For 2D you can find the startpoint and endpoint of the line and then use good old equation of a line to find X and Y. You can also make an equation for the line that represents your object's travel and then set the two line equations equal to each other and solve.
For 3D you find which triangle of the quad your object is in. Then you retrieve the 3 Y values of the triangle and do a bi linear interpolation, one interpolation on X and one on Y to determine the height of the ground at it's location.
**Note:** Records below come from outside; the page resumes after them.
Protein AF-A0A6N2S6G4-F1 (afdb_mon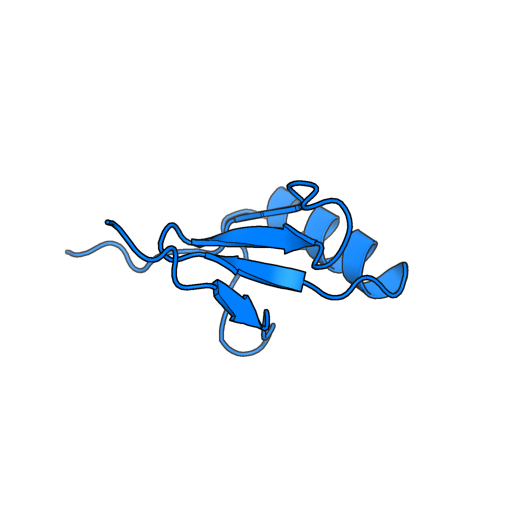omer_lite)

pLDDT: mean 88.37, std 15.13, range [36.53, 97.56]

Structure (mmCIF, N/CA/C/O backbone):
data_AF-A0A6N2S6G4-F1
#
_entry.id   AF-A0A6N2S6G4-F1
#
loop_
_atom_site.group_PDB
_atom_site.id
_atom_site.type_symbol
_atom_site.label_atom_id
_atom_site.label_alt_id
_atom_site.label_comp_id
_atom_site.label_asym_id
_atom_site.label_entity_id
_atom_site.label_seq_id
_atom_site.pdbx_PDB_ins_code
_atom_site.Cartn_x
_atom_site.Cartn_y
_atom_site.Cartn_z
_atom_site.occupancy
_atom_site.B_iso_or_equiv
_atom_site.auth_seq_id
_atom_site.auth_comp_id
_atom_site.auth_asym_id
_atom_site.auth_atom_id
_atom_site.pdbx_PDB_model_num
ATOM 1 N N . MET A 1 1 ? -24.918 -1.142 -11.841 1.00 41.38 1 MET A N 1
ATOM 2 C CA . MET A 1 1 ? -24.199 -0.730 -10.617 1.00 41.38 1 MET A CA 1
ATOM 3 C C . MET A 1 1 ? -22.876 -1.485 -10.610 1.00 41.38 1 MET A C 1
ATOM 5 O O . MET A 1 1 ? -22.910 -2.694 -10.439 1.00 41.38 1 MET A O 1
ATOM 9 N N . MET A 1 2 ? -21.744 -0.846 -10.922 1.00 50.81 2 MET A N 1
ATOM 10 C CA . MET A 1 2 ? -20.440 -1.514 -10.795 1.00 50.81 2 MET A CA 1
ATOM 11 C C . MET A 1 2 ? -20.030 -1.442 -9.325 1.00 50.81 2 MET A C 1
ATOM 13 O O . MET A 1 2 ? -19.821 -0.349 -8.805 1.00 50.81 2 MET A O 1
ATOM 17 N N . ILE A 1 3 ? -19.999 -2.584 -8.642 1.00 58.94 3 ILE A N 1
ATOM 18 C CA . ILE A 1 3 ? -19.452 -2.680 -7.289 1.00 58.94 3 ILE A CA 1
ATOM 19 C C . ILE A 1 3 ? -17.940 -2.526 -7.443 1.00 58.94 3 ILE A C 1
ATOM 21 O O . ILE A 1 3 ? -17.317 -3.330 -8.128 1.00 58.94 3 ILE A O 1
ATOM 25 N N . LEU A 1 4 ? -17.364 -1.464 -6.876 1.00 67.19 4 LEU A N 1
ATOM 26 C CA . LEU A 1 4 ? -15.912 -1.332 -6.803 1.00 67.19 4 LEU A CA 1
ATOM 27 C C . LEU A 1 4 ? -15.429 -2.340 -5.760 1.00 67.19 4 LEU A C 1
ATOM 29 O O . LEU A 1 4 ? -15.609 -2.122 -4.560 1.00 67.19 4 LEU A O 1
ATOM 33 N N . GLU A 1 5 ? -14.866 -3.458 -6.209 1.00 83.75 5 GLU A N 1
ATOM 34 C CA . GLU A 1 5 ? -14.237 -4.401 -5.292 1.00 83.75 5 GLU A CA 1
ATOM 35 C C . GLU A 1 5 ? -12.969 -3.762 -4.725 1.00 83.75 5 GLU A C 1
ATOM 37 O O . GLU A 1 5 ? -12.085 -3.322 -5.466 1.00 83.75 5 GLU A O 1
ATOM 42 N N . MET A 1 6 ? -12.916 -3.674 -3.397 1.00 90.50 6 MET A N 1
ATOM 43 C CA . MET A 1 6 ? -11.761 -3.205 -2.645 1.00 90.50 6 MET A CA 1
ATOM 44 C C . MET A 1 6 ? -11.320 -4.313 -1.699 1.00 90.50 6 MET A C 1
ATOM 46 O O . MET A 1 6 ? -12.112 -4.797 -0.891 1.00 90.50 6 MET A O 1
ATOM 50 N N . VAL A 1 7 ? -10.050 -4.695 -1.788 1.00 93.62 7 VAL A N 1
ATOM 51 C CA . VAL A 1 7 ? -9.437 -5.711 -0.928 1.00 93.62 7 VAL A CA 1
ATOM 52 C C . VAL A 1 7 ? -8.343 -5.081 -0.070 1.00 93.62 7 VAL A C 1
ATOM 54 O O . VAL A 1 7 ? -7.723 -4.113 -0.504 1.00 93.62 7 VAL A O 1
ATOM 57 N N . PRO A 1 8 ? -8.061 -5.590 1.138 1.00 95.19 8 PRO A N 1
ATOM 58 C CA . PRO A 1 8 ? -6.924 -5.118 1.923 1.00 95.19 8 PRO A CA 1
ATOM 59 C C . PRO A 1 8 ? -5.607 -5.234 1.149 1.00 95.19 8 PRO A C 1
ATOM 61 O 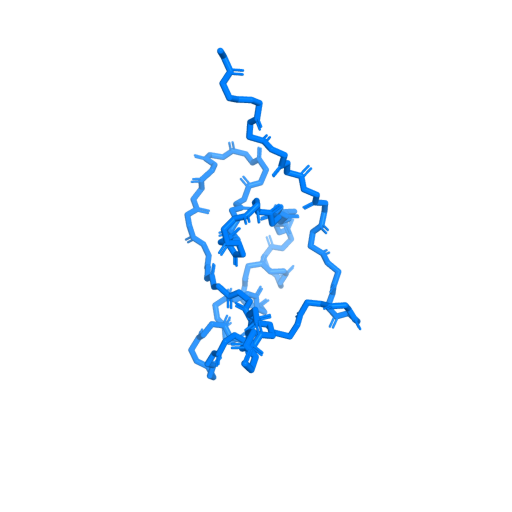O . PRO A 1 8 ? -5.361 -6.236 0.475 1.00 95.19 8 PRO A O 1
ATOM 64 N N . TYR A 1 9 ? -4.749 -4.219 1.253 1.00 94.56 9 TYR A N 1
ATOM 65 C CA . TYR A 1 9 ? -3.400 -4.304 0.703 1.00 94.56 9 TYR A CA 1
ATOM 66 C C . TYR A 1 9 ? -2.566 -5.335 1.477 1.00 94.56 9 TYR A C 1
ATOM 68 O O . TYR A 1 9 ? -2.449 -5.251 2.697 1.00 94.56 9 TYR A O 1
ATOM 76 N N . ASP A 1 10 ? -1.963 -6.281 0.757 1.00 94.06 10 ASP A N 1
ATOM 77 C CA . ASP A 1 10 ? -1.046 -7.287 1.282 1.00 94.06 10 ASP A CA 1
ATOM 78 C C . ASP A 1 10 ? 0.296 -7.182 0.535 1.00 94.06 10 ASP A C 1
ATOM 80 O O . ASP A 1 10 ? 0.342 -7.509 -0.654 1.00 94.06 10 ASP A O 1
ATOM 84 N N . PRO A 1 11 ? 1.392 -6.757 1.190 1.00 91.69 11 PRO A N 1
ATOM 85 C CA . PRO A 1 11 ? 2.691 -6.587 0.536 1.00 91.69 11 PRO A CA 1
ATOM 86 C C . PRO A 1 11 ? 3.279 -7.895 -0.014 1.00 91.69 11 PRO A C 1
ATOM 88 O O . PRO A 1 11 ? 4.145 -7.844 -0.881 1.00 91.69 11 PRO A O 1
ATOM 91 N N . ASN A 1 12 ? 2.805 -9.064 0.436 1.00 92.00 12 ASN A N 1
ATOM 92 C CA . ASN A 1 12 ? 3.255 -10.357 -0.092 1.00 92.00 12 ASN A CA 1
ATOM 93 C C . ASN A 1 12 ? 2.571 -10.728 -1.415 1.00 92.00 12 ASN A C 1
ATOM 95 O O . ASN A 1 12 ? 3.044 -11.610 -2.128 1.00 92.00 12 ASN A O 1
ATOM 99 N N . LYS A 1 13 ? 1.438 -10.091 -1.732 1.00 91.06 13 LYS A N 1
ATOM 100 C CA . LYS A 1 13 ? 0.645 -10.348 -2.948 1.00 91.06 13 LYS A CA 1
ATOM 101 C C . LYS A 1 13 ? 0.683 -9.183 -3.925 1.00 91.06 13 LYS A C 1
ATOM 103 O O . LYS A 1 13 ? 0.514 -9.373 -5.126 1.00 91.06 13 LYS A O 1
ATOM 108 N N . HIS A 1 14 ? 0.850 -7.976 -3.406 1.00 94.25 14 HIS A N 1
ATOM 109 C CA . HIS A 1 14 ? 0.715 -6.737 -4.143 1.00 94.25 14 HIS A CA 1
ATOM 110 C C . HIS A 1 14 ? 2.079 -6.094 -4.341 1.00 94.25 14 HIS A C 1
ATOM 112 O O . HIS A 1 14 ? 2.540 -5.304 -3.522 1.00 94.25 14 HIS A O 1
ATOM 118 N N . GLU A 1 15 ? 2.717 -6.423 -5.459 1.00 95.00 15 GLU A N 1
ATOM 119 C CA . GLU A 1 15 ? 3.981 -5.802 -5.834 1.00 95.00 15 GLU A CA 1
ATOM 120 C C . GLU A 1 15 ? 3.741 -4.357 -6.313 1.00 95.00 15 GLU A C 1
ATOM 122 O O . GLU A 1 15 ? 2.915 -4.150 -7.209 1.00 95.00 15 GLU A O 1
ATOM 127 N N . PRO A 1 16 ? 4.438 -3.340 -5.777 1.00 96.00 16 PRO A N 1
ATOM 128 C CA . PRO A 1 16 ? 4.325 -1.968 -6.264 1.00 96.00 16 PRO A CA 1
ATOM 129 C C . PRO A 1 16 ? 4.728 -1.835 -7.738 1.00 96.00 16 PRO A C 1
ATOM 131 O O . PRO A 1 16 ? 5.692 -2.442 -8.209 1.00 96.00 16 PRO A O 1
ATOM 134 N N . ARG A 1 17 ? 4.013 -0.997 -8.496 1.00 95.88 17 ARG A N 1
ATOM 135 C CA . ARG A 1 17 ? 4.263 -0.806 -9.933 1.00 95.88 17 ARG A CA 1
ATOM 136 C C . ARG A 1 17 ? 5.648 -0.223 -10.207 1.00 95.88 17 ARG A C 1
ATOM 138 O O . ARG A 1 17 ? 6.349 -0.691 -11.109 1.00 95.88 17 ARG A O 1
ATOM 145 N N . THR A 1 18 ? 6.037 0.778 -9.428 1.00 95.50 18 THR A N 1
ATOM 146 C CA . THR A 1 18 ? 7.312 1.492 -9.539 1.00 95.50 18 THR A CA 1
ATOM 147 C C . THR A 1 18 ? 7.980 1.652 -8.171 1.00 95.50 18 THR A C 1
ATOM 149 O O . THR A 1 18 ? 7.351 1.443 -7.135 1.00 95.50 18 THR A O 1
ATOM 152 N N . GLY A 1 19 ? 9.247 2.082 -8.156 1.00 95.44 19 GLY A N 1
ATOM 153 C CA . GLY A 1 19 ? 9.938 2.433 -6.908 1.00 95.44 19 GLY A CA 1
ATOM 154 C C . GLY A 1 19 ? 9.283 3.599 -6.152 1.00 95.44 19 GLY A C 1
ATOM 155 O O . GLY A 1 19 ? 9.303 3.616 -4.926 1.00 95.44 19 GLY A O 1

Here is the code from my terrain system taken, in part, from a book I have. The hardest part is determining which triangle you are in. For voxels I used to do bilinear interpolation, but did not need to determine which triangle I was in which was easier.
Code:
float CTerrain::GetHeightFromWorld(float x,float z)
{
x=((float)m_iWorldWidth/2.0f)+x;
z=((float)m_iWorldDepth/2.0f)-z;
x/=(float)m_iCellSize;
z/=(float)m_iCellSize;
float col=floorf(x);
float row=floorf(z);
float A=GetHeight(row,col);
float B=GetHeight(row,col+1);
float C=GetHeight(row+1,col);
float D=GetHeight(row+1,col+1);
float dx=x-col;
float dz=z-row;
float height=0.0f;
if (dz<1.0f-dx)
{
float uy=B-A;
float vy=C-A;
height =A+Lerp(0.0f,uy,dx)+
Lerp(0.0f,vy,dz);
}
else
{
float uy=C-D;
float vy=B-D;
height =D+Lerp(0.0f,uy,1.0f-dx)+
Lerp(0.0f,vy,1.0f-dz);
}
return height;
}
And here is Lerp (inlined in my class header file):
Code:
float Lerp(float a,float b,float t)
{
return a-(a*t)+(b*t);
}
Note that neither of these take into account object speed, etc, etc. That requires a bit more.
EDIT:
Terrain destruction in 3D is not hard as long as you have no overhangs but it must fit into your render hierarchy which is not easy.